[Collected data entries]
▶

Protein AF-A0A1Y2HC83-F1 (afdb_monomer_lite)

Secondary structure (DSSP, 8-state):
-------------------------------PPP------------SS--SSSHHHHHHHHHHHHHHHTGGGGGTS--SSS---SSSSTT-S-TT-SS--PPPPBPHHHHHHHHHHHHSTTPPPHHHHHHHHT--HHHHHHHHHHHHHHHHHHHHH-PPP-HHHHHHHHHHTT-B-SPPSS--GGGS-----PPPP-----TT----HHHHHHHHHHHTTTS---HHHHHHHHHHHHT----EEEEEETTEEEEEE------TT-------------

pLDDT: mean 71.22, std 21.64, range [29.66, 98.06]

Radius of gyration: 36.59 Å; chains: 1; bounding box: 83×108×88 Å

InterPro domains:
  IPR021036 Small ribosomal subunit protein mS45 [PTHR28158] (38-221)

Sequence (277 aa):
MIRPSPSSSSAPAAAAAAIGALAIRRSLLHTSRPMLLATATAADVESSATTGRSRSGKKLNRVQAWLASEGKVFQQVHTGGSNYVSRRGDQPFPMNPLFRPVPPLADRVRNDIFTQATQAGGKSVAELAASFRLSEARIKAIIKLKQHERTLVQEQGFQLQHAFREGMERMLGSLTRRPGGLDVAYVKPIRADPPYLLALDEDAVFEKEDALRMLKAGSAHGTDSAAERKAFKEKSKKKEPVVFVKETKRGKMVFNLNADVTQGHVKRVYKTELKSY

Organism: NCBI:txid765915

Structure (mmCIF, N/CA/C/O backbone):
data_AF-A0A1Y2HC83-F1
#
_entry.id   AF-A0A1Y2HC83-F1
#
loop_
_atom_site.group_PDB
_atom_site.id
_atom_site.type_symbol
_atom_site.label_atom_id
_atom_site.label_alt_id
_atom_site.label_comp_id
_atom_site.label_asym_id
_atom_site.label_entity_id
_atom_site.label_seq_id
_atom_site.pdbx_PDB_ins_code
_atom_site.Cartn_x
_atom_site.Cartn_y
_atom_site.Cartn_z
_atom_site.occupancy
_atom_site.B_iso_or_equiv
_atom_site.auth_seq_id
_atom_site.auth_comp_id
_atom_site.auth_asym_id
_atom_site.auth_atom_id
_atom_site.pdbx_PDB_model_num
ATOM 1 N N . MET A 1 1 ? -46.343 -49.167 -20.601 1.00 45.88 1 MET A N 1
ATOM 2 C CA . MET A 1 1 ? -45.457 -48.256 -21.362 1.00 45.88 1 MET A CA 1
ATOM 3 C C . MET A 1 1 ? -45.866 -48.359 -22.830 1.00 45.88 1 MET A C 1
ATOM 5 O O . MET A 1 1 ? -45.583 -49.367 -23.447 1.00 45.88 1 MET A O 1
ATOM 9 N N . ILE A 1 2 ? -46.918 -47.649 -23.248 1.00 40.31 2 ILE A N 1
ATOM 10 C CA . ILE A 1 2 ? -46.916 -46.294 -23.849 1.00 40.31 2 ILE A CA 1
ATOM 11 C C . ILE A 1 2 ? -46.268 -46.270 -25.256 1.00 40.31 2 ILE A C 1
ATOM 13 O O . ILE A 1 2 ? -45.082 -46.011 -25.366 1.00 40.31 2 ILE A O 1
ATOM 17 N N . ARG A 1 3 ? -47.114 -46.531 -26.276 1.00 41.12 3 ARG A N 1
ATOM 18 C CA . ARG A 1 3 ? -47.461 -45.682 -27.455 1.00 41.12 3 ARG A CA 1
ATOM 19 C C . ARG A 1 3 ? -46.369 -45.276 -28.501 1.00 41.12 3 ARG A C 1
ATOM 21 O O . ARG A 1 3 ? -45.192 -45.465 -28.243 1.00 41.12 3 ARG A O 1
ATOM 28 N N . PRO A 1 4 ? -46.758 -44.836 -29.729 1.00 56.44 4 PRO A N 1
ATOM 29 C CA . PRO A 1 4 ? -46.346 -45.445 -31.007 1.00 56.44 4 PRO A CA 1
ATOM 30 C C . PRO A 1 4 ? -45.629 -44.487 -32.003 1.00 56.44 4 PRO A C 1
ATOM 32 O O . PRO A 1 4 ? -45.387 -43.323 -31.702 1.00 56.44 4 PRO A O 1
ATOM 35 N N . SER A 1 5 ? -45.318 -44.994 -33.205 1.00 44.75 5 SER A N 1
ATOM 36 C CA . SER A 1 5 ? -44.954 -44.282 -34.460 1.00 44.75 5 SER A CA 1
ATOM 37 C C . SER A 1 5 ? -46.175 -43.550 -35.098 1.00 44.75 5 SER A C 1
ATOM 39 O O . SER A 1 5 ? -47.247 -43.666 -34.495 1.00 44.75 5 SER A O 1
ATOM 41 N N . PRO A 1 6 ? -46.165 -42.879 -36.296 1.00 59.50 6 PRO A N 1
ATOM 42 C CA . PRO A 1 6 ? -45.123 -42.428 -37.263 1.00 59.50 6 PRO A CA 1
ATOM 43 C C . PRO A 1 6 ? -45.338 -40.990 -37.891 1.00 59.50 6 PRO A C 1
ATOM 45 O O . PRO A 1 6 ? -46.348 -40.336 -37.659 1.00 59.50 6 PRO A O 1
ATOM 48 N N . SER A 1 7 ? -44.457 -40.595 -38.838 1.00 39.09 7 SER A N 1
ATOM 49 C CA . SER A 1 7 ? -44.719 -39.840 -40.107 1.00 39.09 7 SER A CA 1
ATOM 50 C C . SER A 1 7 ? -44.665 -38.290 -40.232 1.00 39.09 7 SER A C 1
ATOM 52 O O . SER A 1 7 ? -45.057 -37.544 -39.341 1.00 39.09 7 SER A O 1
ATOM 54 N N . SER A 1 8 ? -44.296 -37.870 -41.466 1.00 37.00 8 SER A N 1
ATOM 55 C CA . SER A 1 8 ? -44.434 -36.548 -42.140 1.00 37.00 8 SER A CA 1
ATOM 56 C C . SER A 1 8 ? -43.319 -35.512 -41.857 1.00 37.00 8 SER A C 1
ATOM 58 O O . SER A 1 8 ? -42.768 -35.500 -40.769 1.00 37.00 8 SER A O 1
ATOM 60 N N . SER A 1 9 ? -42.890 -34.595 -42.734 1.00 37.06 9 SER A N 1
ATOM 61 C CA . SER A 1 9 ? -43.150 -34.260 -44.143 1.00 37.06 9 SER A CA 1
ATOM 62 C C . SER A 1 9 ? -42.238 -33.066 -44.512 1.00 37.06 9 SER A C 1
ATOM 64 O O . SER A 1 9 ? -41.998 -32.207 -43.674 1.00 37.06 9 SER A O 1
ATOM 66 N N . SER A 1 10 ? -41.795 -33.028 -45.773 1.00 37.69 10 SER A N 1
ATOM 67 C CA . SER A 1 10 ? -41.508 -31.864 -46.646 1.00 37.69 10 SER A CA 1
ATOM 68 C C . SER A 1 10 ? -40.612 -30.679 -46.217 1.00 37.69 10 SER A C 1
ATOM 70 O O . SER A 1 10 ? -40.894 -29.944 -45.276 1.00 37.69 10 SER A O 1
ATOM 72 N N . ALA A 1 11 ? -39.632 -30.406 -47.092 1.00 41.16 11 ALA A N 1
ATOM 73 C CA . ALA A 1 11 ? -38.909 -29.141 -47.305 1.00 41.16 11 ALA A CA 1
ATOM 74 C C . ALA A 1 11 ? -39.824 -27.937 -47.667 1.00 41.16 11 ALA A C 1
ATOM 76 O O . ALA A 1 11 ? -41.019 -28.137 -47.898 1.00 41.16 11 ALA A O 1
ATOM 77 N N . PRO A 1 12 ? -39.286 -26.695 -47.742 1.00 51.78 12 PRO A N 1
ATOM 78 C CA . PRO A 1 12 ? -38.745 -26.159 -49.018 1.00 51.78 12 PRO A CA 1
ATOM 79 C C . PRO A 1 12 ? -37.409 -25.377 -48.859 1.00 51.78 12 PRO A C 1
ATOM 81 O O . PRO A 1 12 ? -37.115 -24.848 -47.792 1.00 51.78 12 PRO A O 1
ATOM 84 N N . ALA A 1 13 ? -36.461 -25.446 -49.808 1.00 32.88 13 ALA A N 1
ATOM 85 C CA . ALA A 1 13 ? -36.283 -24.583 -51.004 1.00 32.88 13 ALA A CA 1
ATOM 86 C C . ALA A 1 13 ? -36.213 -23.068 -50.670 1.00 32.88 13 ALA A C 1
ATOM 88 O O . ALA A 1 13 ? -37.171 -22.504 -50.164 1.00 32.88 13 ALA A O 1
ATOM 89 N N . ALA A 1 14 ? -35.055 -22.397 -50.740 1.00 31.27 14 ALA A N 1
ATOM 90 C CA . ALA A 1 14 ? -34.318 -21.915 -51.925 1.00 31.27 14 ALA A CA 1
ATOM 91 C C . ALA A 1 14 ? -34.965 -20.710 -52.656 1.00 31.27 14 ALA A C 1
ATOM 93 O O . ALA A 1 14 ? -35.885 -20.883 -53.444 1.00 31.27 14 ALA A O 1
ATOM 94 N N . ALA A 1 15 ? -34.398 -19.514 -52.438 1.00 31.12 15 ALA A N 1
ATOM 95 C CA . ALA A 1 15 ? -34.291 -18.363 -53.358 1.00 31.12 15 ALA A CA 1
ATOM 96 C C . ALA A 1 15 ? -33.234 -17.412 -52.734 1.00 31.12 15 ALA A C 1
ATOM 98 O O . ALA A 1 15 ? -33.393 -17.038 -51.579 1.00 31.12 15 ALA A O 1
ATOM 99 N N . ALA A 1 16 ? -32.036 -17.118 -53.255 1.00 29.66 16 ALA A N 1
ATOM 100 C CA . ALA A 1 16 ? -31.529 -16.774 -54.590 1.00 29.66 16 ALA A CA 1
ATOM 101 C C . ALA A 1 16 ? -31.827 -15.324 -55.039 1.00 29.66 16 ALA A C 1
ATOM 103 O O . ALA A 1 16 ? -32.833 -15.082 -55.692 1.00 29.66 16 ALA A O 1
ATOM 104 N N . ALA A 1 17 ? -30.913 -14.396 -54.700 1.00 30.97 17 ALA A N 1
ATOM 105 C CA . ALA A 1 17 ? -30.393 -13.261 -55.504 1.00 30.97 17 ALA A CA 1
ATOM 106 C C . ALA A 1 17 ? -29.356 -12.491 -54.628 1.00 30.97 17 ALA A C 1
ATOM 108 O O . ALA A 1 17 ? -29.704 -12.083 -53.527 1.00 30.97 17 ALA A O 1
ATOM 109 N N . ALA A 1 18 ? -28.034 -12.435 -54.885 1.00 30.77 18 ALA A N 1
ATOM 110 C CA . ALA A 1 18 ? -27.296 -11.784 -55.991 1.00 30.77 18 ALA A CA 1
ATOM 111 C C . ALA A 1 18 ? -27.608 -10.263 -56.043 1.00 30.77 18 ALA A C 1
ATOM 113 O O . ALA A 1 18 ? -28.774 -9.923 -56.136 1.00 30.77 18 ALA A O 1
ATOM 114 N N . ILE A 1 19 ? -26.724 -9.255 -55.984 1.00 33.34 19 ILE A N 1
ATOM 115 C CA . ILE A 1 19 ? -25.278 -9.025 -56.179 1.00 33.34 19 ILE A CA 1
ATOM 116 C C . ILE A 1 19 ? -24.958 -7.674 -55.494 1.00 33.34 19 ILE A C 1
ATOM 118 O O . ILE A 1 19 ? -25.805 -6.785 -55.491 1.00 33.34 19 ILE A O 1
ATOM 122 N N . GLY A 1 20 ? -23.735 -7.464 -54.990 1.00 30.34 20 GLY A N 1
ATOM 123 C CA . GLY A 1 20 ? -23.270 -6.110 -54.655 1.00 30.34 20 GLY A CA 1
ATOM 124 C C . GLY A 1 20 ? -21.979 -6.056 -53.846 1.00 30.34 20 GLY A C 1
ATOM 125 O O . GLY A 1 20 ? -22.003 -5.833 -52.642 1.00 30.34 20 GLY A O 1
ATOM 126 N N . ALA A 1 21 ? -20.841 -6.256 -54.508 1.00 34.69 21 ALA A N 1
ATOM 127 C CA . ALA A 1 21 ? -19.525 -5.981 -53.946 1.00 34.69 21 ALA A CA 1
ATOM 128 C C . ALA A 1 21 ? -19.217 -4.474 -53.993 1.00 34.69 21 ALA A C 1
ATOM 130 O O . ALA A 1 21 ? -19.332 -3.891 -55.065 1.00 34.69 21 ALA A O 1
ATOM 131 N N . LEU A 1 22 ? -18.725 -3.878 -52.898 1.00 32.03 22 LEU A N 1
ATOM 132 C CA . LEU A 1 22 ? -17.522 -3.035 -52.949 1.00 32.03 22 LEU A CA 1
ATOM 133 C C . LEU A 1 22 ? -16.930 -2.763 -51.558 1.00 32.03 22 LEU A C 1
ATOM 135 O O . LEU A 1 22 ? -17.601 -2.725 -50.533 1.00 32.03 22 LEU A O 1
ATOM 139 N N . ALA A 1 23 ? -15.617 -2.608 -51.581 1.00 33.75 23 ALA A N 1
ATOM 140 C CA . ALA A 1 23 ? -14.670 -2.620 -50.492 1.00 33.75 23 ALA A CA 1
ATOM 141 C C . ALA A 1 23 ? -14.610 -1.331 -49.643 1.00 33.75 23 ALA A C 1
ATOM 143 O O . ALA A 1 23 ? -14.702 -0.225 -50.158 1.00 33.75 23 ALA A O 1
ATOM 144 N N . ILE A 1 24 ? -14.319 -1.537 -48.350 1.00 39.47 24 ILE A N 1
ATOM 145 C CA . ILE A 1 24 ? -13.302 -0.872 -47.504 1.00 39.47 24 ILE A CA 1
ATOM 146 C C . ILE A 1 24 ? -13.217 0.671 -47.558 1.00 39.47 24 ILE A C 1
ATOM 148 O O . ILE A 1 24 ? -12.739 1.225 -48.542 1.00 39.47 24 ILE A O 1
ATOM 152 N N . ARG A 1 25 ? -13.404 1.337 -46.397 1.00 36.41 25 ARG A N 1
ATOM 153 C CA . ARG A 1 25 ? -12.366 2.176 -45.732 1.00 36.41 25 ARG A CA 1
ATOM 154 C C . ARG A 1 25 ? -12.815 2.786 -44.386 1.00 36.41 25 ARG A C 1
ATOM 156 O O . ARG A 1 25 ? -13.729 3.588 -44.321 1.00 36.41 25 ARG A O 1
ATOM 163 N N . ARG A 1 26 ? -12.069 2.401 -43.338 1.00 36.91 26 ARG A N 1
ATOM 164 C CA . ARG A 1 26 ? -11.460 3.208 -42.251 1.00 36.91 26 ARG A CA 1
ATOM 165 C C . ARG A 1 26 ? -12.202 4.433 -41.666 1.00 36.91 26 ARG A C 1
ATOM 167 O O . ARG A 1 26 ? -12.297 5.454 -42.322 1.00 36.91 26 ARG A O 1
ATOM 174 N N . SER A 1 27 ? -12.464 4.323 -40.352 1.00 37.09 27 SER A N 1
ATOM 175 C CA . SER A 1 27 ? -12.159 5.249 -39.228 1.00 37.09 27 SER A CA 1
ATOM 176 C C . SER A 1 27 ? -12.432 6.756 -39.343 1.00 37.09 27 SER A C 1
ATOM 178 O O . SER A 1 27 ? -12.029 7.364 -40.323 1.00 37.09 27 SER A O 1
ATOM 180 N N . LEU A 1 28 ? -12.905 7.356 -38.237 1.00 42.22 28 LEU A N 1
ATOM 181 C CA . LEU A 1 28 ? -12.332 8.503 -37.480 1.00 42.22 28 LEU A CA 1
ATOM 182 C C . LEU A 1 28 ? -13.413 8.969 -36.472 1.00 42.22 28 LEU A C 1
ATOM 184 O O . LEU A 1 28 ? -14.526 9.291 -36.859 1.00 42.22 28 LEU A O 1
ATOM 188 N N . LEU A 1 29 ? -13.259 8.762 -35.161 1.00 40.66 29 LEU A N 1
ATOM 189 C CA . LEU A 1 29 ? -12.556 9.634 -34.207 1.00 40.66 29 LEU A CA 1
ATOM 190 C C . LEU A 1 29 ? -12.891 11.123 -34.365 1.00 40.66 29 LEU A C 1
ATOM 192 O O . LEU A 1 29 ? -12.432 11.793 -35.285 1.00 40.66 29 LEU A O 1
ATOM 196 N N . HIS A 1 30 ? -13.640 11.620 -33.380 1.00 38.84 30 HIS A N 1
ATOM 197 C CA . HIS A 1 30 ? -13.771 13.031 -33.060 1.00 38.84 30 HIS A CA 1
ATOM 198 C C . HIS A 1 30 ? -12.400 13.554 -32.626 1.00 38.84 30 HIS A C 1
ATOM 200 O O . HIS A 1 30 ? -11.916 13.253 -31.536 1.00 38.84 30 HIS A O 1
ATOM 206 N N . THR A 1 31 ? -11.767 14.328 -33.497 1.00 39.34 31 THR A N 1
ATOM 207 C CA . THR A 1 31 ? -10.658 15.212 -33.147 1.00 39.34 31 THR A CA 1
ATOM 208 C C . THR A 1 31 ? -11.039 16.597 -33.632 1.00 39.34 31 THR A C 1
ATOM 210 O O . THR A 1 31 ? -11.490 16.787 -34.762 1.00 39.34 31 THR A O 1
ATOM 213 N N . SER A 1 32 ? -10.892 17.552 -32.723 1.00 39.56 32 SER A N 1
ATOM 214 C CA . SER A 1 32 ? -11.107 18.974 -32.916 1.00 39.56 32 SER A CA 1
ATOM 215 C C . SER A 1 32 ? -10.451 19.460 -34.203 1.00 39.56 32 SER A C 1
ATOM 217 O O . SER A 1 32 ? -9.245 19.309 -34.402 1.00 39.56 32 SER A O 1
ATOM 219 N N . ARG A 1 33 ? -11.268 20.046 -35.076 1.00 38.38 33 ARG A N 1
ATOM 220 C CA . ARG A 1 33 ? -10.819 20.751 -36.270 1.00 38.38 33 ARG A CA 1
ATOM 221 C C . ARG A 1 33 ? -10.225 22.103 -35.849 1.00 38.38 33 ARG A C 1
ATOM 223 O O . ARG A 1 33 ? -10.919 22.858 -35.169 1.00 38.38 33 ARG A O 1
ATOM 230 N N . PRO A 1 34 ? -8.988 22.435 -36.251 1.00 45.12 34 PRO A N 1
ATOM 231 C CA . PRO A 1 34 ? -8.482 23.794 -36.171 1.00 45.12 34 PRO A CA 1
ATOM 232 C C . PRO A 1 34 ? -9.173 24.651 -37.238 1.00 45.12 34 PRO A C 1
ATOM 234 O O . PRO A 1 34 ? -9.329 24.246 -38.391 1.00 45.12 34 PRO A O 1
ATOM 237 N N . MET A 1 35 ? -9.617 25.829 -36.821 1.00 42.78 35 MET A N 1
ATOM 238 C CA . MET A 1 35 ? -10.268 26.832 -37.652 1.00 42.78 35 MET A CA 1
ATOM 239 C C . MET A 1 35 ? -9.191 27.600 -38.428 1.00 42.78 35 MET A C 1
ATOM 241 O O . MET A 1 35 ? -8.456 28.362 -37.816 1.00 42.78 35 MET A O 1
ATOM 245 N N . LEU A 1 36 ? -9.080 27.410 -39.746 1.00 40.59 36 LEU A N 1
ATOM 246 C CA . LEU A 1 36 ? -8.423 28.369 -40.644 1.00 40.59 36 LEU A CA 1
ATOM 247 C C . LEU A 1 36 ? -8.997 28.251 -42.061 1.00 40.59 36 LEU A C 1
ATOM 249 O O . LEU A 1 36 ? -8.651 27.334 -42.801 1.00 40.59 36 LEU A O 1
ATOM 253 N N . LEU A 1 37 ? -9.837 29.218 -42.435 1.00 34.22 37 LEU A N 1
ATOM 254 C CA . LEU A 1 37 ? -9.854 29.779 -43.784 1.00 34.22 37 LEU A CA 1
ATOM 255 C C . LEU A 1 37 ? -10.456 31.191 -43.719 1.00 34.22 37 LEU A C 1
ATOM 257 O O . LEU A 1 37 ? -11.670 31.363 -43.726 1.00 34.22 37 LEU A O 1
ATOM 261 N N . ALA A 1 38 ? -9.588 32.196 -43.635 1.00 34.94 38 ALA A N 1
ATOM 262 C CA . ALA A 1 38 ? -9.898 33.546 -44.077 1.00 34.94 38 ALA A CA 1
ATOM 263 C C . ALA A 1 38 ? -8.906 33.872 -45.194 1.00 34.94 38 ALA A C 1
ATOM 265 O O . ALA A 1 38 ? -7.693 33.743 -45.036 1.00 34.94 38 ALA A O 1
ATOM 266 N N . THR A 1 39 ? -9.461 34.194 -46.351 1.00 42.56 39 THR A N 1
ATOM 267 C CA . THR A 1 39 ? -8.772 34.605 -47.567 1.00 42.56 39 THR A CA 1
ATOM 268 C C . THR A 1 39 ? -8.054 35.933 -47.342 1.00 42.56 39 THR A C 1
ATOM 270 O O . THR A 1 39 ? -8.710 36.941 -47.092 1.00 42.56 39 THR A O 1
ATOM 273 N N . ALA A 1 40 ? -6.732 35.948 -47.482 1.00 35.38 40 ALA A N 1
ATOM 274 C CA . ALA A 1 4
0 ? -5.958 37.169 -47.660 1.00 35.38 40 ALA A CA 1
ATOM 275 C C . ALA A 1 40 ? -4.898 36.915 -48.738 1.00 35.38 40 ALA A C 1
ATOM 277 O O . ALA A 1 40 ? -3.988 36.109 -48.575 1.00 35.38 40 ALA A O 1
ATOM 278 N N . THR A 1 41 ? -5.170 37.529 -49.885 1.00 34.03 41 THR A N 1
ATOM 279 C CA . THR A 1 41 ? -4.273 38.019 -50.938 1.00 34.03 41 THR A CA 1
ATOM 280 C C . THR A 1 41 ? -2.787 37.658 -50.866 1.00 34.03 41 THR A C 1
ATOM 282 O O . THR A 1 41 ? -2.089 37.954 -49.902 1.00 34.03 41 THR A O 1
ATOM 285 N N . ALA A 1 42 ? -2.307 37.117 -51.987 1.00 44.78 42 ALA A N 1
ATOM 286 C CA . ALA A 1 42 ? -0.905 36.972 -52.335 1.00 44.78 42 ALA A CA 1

◀

_THE TASK_
With the line that has "ATOM 163 N N" as the first and the line that has "ATOM 178 O O" as the last, repeat exactly that run of lines above and no more.

_SOLUTION FOR THIS EXERCISE_
ATOM 163 N N . ARG A 1 26 ? -12.069 2.401 -43.338 1.00 36.91 26 ARG A N 1
ATOM 164 C CA . ARG A 1 26 ? -11.460 3.208 -42.251 1.00 36.91 26 ARG A CA 1
ATOM 165 C C . ARG A 1 26 ? -12.202 4.433 -41.666 1.00 36.91 26 ARG A C 1
ATOM 167 O O . ARG A 1 26 ? -12.297 5.454 -42.322 1.00 36.91 26 ARG A O 1
ATOM 174 N N . SER A 1 27 ? -12.464 4.323 -40.352 1.00 37.09 27 SER A N 1
ATOM 175 C CA . SER A 1 27 ? -12.159 5.249 -39.228 1.00 37.09 27 SER A CA 1
ATOM 176 C C . SER A 1 27 ? -12.432 6.756 -39.343 1.00 37.09 27 SER A C 1
ATOM 178 O O . SER A 1 27 ? -12.029 7.364 -40.323 1.00 37.09 27 SER A O 1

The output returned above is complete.